Admins also update system software from time to time (e.g., a security update or a new version of a compiler or library). To determine whether the nodes are performing well after the update, you can simply re-run the tests and compare the results to the database. If the results are as good or better than the previous results, you are golden. If the results are worse, maybe you have some triage time ahead. Regardless, you should keep track of the tests after the system has been upgraded as a new baseline for comparison.
After a firmware upgrade on nodes or switches, I would definitely recommend re-running all of the tests – from single-nodes to larger node groups. Be sure to compare these results to the database of results. If the new results are the same or better than the previous results, life is good. Again, don’t forget to store the new results as a new baseline. If the results are worse and triaging does not turn up much, you might have to roll back the firmware version while you debug the updated firmware with the manufacturer(s). Without a database of benchmark results, though, determining whether you need to roll back or not would be difficult.
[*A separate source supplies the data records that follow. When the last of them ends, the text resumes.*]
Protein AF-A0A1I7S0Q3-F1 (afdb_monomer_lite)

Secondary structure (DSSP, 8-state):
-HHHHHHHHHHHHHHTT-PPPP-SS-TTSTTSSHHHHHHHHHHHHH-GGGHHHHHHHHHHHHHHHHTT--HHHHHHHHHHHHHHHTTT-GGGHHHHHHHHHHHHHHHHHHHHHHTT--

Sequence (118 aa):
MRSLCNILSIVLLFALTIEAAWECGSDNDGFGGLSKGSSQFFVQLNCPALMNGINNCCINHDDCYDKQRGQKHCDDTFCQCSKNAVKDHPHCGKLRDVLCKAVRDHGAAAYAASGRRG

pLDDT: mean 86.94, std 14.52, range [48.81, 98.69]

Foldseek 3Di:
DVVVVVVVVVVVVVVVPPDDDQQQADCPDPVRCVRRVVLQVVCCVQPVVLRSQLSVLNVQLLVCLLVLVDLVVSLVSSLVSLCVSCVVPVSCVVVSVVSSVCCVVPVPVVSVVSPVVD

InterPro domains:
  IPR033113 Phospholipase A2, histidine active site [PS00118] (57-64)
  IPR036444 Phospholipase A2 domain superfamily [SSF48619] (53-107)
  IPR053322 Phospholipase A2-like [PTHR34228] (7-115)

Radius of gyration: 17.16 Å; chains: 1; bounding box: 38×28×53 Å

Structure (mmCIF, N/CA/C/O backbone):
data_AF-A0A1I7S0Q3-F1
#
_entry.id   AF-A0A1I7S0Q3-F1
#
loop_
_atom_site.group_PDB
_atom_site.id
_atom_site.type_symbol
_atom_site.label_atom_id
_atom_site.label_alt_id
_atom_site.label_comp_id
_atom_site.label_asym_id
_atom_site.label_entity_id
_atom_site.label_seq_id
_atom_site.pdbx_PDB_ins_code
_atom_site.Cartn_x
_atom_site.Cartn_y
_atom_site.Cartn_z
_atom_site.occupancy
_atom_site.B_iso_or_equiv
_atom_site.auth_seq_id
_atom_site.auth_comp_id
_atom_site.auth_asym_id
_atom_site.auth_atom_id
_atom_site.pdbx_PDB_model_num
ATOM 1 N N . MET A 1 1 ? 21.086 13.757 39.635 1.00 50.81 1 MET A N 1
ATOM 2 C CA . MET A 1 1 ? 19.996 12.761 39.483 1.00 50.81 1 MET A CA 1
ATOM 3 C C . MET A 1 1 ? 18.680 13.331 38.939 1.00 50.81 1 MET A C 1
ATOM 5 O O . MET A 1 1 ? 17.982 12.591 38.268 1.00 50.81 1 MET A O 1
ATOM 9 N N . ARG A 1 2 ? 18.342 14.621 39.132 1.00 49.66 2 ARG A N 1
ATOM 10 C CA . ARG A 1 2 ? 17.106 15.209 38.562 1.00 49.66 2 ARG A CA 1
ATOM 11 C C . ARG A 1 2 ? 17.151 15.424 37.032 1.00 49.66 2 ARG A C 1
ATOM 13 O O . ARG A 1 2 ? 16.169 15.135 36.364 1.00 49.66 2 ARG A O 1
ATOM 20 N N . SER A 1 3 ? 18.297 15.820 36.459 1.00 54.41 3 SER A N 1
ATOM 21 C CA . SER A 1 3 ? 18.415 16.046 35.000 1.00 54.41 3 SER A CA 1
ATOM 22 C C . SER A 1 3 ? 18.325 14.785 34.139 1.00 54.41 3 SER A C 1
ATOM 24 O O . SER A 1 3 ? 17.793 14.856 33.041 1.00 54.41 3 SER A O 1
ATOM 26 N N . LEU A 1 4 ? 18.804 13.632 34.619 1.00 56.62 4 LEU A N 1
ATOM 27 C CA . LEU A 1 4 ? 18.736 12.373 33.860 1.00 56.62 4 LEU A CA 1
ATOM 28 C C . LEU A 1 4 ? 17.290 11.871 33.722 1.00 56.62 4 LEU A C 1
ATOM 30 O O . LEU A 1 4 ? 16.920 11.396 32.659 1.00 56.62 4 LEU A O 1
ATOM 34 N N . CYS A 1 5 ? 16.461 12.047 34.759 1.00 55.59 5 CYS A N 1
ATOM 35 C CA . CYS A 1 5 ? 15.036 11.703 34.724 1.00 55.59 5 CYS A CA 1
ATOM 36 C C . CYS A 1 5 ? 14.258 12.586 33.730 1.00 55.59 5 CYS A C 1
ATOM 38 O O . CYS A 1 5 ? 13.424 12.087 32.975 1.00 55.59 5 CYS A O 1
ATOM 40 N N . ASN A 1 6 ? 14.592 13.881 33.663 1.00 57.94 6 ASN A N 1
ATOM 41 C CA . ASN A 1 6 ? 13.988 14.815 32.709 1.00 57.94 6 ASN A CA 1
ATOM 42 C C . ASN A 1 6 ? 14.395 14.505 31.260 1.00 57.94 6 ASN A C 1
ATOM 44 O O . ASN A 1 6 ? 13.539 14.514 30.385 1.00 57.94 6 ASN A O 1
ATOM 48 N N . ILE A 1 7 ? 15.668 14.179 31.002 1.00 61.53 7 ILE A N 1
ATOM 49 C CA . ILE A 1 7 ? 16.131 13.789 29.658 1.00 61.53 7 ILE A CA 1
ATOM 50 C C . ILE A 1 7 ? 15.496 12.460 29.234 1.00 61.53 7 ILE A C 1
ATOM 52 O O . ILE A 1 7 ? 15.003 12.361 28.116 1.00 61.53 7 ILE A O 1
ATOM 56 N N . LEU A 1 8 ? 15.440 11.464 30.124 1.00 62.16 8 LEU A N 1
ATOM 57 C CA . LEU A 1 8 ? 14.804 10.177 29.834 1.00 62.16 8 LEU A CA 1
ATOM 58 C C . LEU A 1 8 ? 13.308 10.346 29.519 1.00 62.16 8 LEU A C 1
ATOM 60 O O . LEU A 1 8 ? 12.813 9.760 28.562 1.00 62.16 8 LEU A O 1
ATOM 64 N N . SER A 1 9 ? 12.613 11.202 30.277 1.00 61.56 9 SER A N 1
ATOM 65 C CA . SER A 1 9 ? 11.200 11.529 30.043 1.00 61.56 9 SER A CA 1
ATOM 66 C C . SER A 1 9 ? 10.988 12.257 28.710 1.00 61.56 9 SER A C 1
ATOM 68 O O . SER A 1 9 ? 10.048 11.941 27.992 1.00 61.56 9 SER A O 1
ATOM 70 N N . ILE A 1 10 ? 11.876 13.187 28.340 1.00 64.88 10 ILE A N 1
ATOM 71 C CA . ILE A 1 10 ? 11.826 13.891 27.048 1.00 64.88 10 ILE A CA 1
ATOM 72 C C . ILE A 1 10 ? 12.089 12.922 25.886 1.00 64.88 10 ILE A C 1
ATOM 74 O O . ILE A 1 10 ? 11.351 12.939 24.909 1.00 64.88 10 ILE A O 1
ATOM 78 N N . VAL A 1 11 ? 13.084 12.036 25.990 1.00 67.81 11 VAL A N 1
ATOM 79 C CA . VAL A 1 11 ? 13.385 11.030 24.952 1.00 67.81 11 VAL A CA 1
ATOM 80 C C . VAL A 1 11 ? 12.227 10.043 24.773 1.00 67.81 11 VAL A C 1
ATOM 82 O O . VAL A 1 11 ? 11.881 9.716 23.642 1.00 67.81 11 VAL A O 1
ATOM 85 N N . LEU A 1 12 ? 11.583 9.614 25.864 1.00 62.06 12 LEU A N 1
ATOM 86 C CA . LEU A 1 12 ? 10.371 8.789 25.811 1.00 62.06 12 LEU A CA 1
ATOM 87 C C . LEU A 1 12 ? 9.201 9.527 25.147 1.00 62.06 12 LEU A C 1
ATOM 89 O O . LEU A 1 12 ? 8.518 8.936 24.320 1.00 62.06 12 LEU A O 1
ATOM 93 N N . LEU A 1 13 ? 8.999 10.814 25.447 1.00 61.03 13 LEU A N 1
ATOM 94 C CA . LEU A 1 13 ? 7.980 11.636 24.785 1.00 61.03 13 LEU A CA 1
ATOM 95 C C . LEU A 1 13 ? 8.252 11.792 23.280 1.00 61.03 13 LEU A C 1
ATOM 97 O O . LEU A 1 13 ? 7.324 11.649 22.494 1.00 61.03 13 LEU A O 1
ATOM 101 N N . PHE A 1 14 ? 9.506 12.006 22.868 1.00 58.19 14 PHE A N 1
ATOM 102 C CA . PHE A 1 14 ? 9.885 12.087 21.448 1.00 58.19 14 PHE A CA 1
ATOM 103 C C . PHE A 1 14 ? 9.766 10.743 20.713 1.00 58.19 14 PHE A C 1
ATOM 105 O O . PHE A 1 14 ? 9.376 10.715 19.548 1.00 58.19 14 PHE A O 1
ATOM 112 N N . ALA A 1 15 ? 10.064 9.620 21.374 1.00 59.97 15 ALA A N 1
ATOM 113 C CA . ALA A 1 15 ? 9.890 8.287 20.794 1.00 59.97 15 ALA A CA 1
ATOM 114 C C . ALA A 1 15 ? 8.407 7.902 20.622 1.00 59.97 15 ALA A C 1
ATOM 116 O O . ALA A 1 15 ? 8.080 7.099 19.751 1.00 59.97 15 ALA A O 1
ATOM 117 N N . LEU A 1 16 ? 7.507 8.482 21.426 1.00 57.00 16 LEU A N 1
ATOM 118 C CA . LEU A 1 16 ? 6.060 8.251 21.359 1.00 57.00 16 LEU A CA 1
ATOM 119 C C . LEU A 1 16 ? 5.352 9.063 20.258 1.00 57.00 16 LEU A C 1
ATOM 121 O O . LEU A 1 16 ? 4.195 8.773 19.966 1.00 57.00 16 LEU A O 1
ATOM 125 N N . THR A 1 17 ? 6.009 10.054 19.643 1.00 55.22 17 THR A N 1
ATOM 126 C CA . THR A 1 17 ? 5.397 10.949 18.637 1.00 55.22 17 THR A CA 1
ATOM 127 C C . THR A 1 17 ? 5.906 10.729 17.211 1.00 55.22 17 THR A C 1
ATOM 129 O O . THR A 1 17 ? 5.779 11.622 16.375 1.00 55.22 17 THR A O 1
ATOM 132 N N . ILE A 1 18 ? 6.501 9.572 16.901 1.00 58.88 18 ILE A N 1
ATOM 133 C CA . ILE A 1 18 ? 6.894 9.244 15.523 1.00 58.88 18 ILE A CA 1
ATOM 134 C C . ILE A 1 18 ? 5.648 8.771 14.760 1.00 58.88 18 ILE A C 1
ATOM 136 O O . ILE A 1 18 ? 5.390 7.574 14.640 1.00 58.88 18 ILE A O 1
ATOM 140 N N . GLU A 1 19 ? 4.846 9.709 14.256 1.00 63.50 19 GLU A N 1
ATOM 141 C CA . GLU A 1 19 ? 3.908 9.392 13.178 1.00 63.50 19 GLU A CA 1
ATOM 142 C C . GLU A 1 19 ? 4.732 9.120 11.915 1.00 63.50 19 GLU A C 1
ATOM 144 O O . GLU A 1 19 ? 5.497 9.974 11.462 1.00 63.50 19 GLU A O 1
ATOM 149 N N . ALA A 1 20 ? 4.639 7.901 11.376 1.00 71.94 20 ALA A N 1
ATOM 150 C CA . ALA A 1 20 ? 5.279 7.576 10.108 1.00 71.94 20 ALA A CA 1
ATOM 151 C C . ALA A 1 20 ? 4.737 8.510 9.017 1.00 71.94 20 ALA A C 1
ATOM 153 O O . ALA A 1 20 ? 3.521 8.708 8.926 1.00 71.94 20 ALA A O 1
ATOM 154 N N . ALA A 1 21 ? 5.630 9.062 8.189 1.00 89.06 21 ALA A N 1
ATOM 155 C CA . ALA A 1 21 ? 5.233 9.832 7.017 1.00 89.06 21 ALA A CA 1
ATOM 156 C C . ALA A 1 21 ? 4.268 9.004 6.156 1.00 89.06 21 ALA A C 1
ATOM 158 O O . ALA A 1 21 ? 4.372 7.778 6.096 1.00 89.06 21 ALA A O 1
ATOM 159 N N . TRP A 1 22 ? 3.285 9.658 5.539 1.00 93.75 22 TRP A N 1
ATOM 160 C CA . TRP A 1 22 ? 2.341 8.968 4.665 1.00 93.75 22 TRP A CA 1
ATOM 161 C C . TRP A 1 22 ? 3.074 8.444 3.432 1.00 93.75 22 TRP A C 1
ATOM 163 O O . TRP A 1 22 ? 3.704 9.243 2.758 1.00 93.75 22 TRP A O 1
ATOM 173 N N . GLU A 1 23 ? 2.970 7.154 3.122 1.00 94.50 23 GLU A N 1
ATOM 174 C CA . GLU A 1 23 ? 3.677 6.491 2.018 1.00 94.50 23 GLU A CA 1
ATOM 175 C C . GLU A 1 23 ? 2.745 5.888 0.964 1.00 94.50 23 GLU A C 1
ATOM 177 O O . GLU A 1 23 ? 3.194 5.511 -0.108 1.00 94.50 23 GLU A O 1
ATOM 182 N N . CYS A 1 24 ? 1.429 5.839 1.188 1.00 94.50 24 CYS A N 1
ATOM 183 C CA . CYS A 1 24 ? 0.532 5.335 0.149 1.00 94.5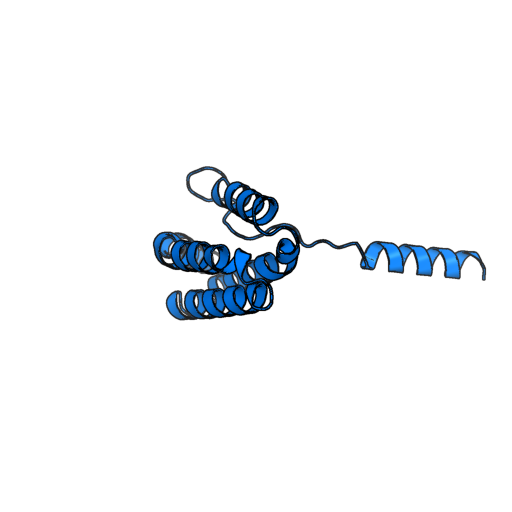0 24 CYS A CA 1
ATOM 184 C C . CYS A 1 24 ? 0.546 6.240 -1.088 1.00 94.50 24 CYS A C 1
ATOM 186 O O . CYS A 1 24 ? 0.081 7.376 -1.029 1.00 94.50 24 CYS A O 1
ATOM 188 N N . GLY A 1 25 ? 0.984 5.718 -2.230 1.00 91.94 25 GLY A N 1
ATOM 189 C CA . GLY A 1 25 ? 1.083 6.455 -3.491 1.00 91.94 25 GLY A CA 1
ATOM 190 C C . GLY A 1 25 ? 2.530 6.537 -3.961 1.00 91.94 25 GLY A C 1
ATOM 191 O O . GLY A 1 25 ? 3.374 5.762 -3.537 1.00 91.94 25 GLY A O 1
ATOM 192 N N . SER A 1 26 ? 2.832 7.452 -4.876 1.00 86.88 26 SER A N 1
ATOM 193 C CA . SER A 1 26 ? 4.194 7.632 -5.373 1.00 86.88 26 SER A CA 1
ATOM 194 C C . SER A 1 26 ? 4.523 9.103 -5.520 1.00 86.88 26 SER A C 1
ATOM 196 O O . SER A 1 26 ? 3.778 9.826 -6.169 1.00 86.88 26 SER A O 1
ATOM 198 N N . ASP A 1 27 ? 5.677 9.526 -5.005 1.00 82.06 27 ASP A N 1
ATOM 199 C CA . ASP A 1 27 ? 6.217 10.877 -5.226 1.00 82.06 27 ASP A CA 1
ATOM 200 C C . ASP A 1 27 ? 6.611 11.134 -6.690 1.00 82.06 27 ASP A C 1
ATOM 202 O O . ASP A 1 27 ? 6.789 12.274 -7.105 1.00 82.06 27 ASP A O 1
ATOM 206 N N . ASN A 1 28 ? 6.745 10.067 -7.483 1.00 78.12 28 ASN A N 1
ATOM 207 C CA . ASN A 1 28 ? 7.170 10.121 -8.880 1.00 78.12 28 ASN A CA 1
ATOM 208 C C . ASN A 1 28 ? 6.103 9.547 -9.818 1.00 78.12 28 ASN A C 1
ATOM 210 O O . ASN A 1 28 ? 6.428 8.961 -10.853 1.00 78.12 28 ASN A O 1
ATOM 214 N N . ASP A 1 29 ? 4.824 9.679 -9.459 1.00 74.75 29 ASP A N 1
ATOM 215 C CA . ASP A 1 29 ? 3.766 9.457 -10.437 1.00 74.75 29 ASP A CA 1
ATOM 216 C C . ASP A 1 29 ? 3.870 10.489 -11.578 1.00 74.75 29 ASP A C 1
ATOM 218 O O . ASP A 1 29 ? 4.432 11.575 -11.421 1.00 74.75 29 ASP A O 1
ATOM 222 N N . GLY A 1 30 ? 3.328 10.165 -12.756 1.00 70.62 30 GLY A N 1
ATOM 223 C CA . GLY A 1 30 ? 3.324 11.063 -13.924 1.00 70.62 30 GLY A CA 1
ATOM 224 C C . GLY A 1 30 ? 2.561 12.383 -13.720 1.00 70.62 30 GLY A C 1
ATOM 225 O O . GLY A 1 30 ? 2.384 13.133 -14.677 1.00 70.62 30 GLY A O 1
ATOM 226 N N . PHE A 1 31 ? 2.106 12.654 -12.493 1.00 75.44 31 PHE A N 1
ATOM 227 C CA . PHE A 1 31 ? 1.373 13.834 -12.056 1.00 75.44 31 PHE A CA 1
ATOM 228 C C . PHE A 1 31 ? 2.073 14.565 -10.891 1.00 75.44 31 PHE A C 1
ATOM 230 O O . PHE A 1 31 ? 1.471 15.455 -10.293 1.00 75.44 31 PHE A O 1
ATOM 237 N N . GLY A 1 32 ? 3.333 14.230 -10.578 1.00 75.94 32 GLY A N 1
ATOM 238 C CA . GLY A 1 32 ? 4.154 14.947 -9.597 1.00 75.94 32 GLY A CA 1
ATOM 239 C C . GLY A 1 32 ? 3.783 14.703 -8.130 1.00 75.94 32 GLY A C 1
ATOM 240 O O . GLY A 1 32 ? 3.814 15.641 -7.338 1.00 75.94 32 GLY A O 1
ATOM 241 N N . GLY A 1 33 ? 3.406 13.478 -7.761 1.00 82.38 33 GLY A N 1
ATOM 242 C CA . GLY A 1 33 ? 3.095 13.112 -6.371 1.00 82.38 33 GLY A CA 1
ATOM 243 C C . GLY A 1 33 ? 1.610 13.190 -6.013 1.00 82.38 33 GLY A C 1
ATOM 244 O O . GLY A 1 33 ? 1.229 13.070 -4.844 1.00 82.38 33 GLY A O 1
ATOM 245 N N . LEU A 1 34 ? 0.742 13.394 -7.007 1.00 87.00 34 LEU A N 1
ATOM 246 C CA . LEU A 1 34 ? -0.692 13.591 -6.797 1.00 87.00 34 LEU A CA 1
ATOM 247 C C . LEU A 1 34 ? -1.374 12.348 -6.205 1.00 87.00 34 LEU A C 1
ATOM 249 O O . LEU A 1 34 ? -2.307 12.472 -5.410 1.00 87.00 34 LEU A O 1
ATOM 253 N N . SER A 1 35 ? -0.909 11.143 -6.536 1.00 89.19 35 SER A N 1
ATOM 254 C CA . SER A 1 35 ? -1.401 9.884 -5.961 1.00 89.19 35 SER A CA 1
ATOM 255 C C . SER A 1 35 ? -1.163 9.804 -4.452 1.00 89.19 35 SER A C 1
ATOM 257 O O . SER A 1 35 ? -2.032 9.323 -3.722 1.00 89.19 35 SER A O 1
ATOM 259 N N . LYS A 1 36 ? -0.031 10.333 -3.970 1.00 92.12 36 LYS A N 1
ATOM 260 C CA . LYS A 1 36 ? 0.323 10.351 -2.548 1.00 92.12 36 LYS A CA 1
ATOM 261 C C . LYS A 1 36 ? -0.575 11.304 -1.764 1.00 92.12 36 LYS A C 1
ATOM 263 O O . LYS A 1 36 ? -1.218 10.901 -0.797 1.00 92.12 36 LYS A O 1
ATOM 268 N N . GLY A 1 37 ? -0.719 12.538 -2.249 1.00 91.56 37 GLY A N 1
ATOM 269 C CA . GLY A 1 37 ? -1.600 13.532 -1.626 1.00 91.56 37 GLY A CA 1
ATOM 270 C C . GLY A 1 37 ? -3.085 13.149 -1.678 1.00 91.56 37 GLY A C 1
ATOM 271 O O . GLY A 1 37 ? -3.805 13.302 -0.691 1.00 91.56 37 GLY A O 1
ATOM 272 N N . SER A 1 38 ? -3.556 12.607 -2.806 1.00 90.38 38 SER A N 1
ATOM 273 C CA . SER A 1 38 ? -4.963 12.211 -2.961 1.00 90.38 38 SER A CA 1
ATOM 274 C C . SER A 1 38 ? -5.343 11.021 -2.082 1.00 90.38 38 SER A C 1
ATOM 276 O O . SER A 1 38 ? -6.418 11.037 -1.481 1.00 90.38 38 SER A O 1
ATOM 278 N N . SER A 1 39 ? -4.474 10.017 -1.952 1.00 93.62 39 SER A N 1
ATOM 279 C CA . SER A 1 39 ? -4.732 8.874 -1.073 1.00 93.62 39 SER A CA 1
ATOM 280 C C . SER A 1 39 ? -4.731 9.286 0.404 1.00 93.62 39 SER A C 1
ATOM 282 O O . SER A 1 39 ? -5.615 8.854 1.149 1.00 93.62 39 SER A O 1
ATOM 284 N N . GLN A 1 40 ? -3.816 10.179 0.806 1.00 95.06 40 GLN A N 1
ATOM 285 C CA . GLN A 1 40 ? -3.767 10.729 2.160 1.00 95.06 40 GLN A CA 1
ATOM 286 C C . GLN A 1 40 ? -5.068 11.451 2.488 1.00 95.06 40 GLN A C 1
ATOM 288 O O . GLN A 1 40 ? -5.738 11.120 3.465 1.00 95.06 40 GLN A O 1
ATOM 293 N N . PHE A 1 41 ? -5.460 12.390 1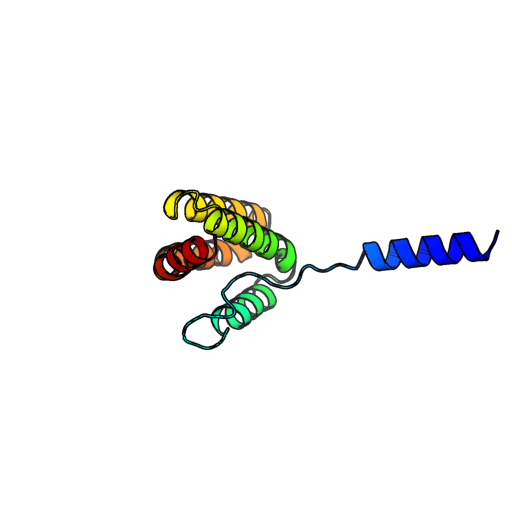.625 1.00 93.69 41 PHE A N 1
ATOM 294 C CA . PHE A 1 41 ? -6.686 13.163 1.772 1.00 93.69 41 PHE A CA 1
ATOM 295 C C . PHE A 1 41 ? -7.925 12.262 1.817 1.00 93.69 41 PHE A C 1
ATOM 297 O O . PHE A 1 41 ? -8.804 12.441 2.661 1.00 93.69 41 PHE A O 1
ATOM 304 N N . PHE A 1 42 ? -7.984 11.248 0.951 1.00 92.81 42 PHE A N 1
ATOM 305 C CA . PHE A 1 42 ? -9.103 10.313 0.904 1.00 92.81 42 PHE A CA 1
ATOM 306 C C . PHE A 1 42 ? -9.257 9.529 2.212 1.00 92.81 42 PHE A C 1
ATOM 308 O O . PHE A 1 42 ? -10.368 9.417 2.735 1.00 92.81 42 PHE A O 1
ATOM 315 N N . VAL A 1 43 ? -8.161 9.016 2.774 1.00 95.62 43 VAL A N 1
ATOM 316 C CA . VAL A 1 43 ? -8.198 8.272 4.042 1.00 95.62 43 VAL A CA 1
ATOM 317 C C . VAL A 1 43 ? -8.493 9.215 5.206 1.00 95.62 43 VAL A C 1
ATOM 319 O O . VAL A 1 43 ? -9.328 8.886 6.047 1.00 95.62 43 VAL A O 1
ATOM 322 N N . GLN A 1 44 ? -7.888 10.404 5.225 1.00 95.62 44 GLN A N 1
ATOM 323 C CA . GLN A 1 44 ? -8.083 11.400 6.276 1.00 95.62 44 GLN A CA 1
ATOM 324 C C . GLN A 1 44 ? -9.541 11.868 6.378 1.00 95.62 44 GLN A C 1
ATOM 326 O O . GLN A 1 44 ? -10.055 12.017 7.484 1.00 95.62 44 GLN A O 1
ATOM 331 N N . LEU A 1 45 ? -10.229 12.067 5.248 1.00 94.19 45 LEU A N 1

A great way to use these benchmark results is to re-run the tests on nodes periodically by creating some simple jobs, running them, and recording and comparing the results. A simple tool can parse the benchmark results and throw them into the database for comparison with the old results, and you can even use statistical methods in the comparison. If you start to see performance differences between these periodic runs or between the runs and the database, it might be time to take the node(s) out of production for triage.
I know of one site that, for a period of time, re-ran some simple single-node tests in the scheduler epilogue script. They would pull these results into a great flat file and constantly run statistics against that file. Although this example is a bit extreme, they were having problems at the time, and it illustrates the usefulness of a performance database.
Summary
Benchmarks have been used nefariously by both vendors and customers, but they don’t have to be used for evil purposes; instead, they can be very useful to admins.
For example, debugging a user’s application when it isn’t running well is always difficult; however, you have an advantage if you have a set of baseline performance benchmarks in your back pocket. An excellent way to start checking for problems is to check the nodes they use. In particular, I would briefly take the nodes out of production and check their performance by repeating the exact same tests used to create the database and comparing the results to the database.
I hope I’ve convinced you that benchmarks can be amazingly useful for admins, and even users.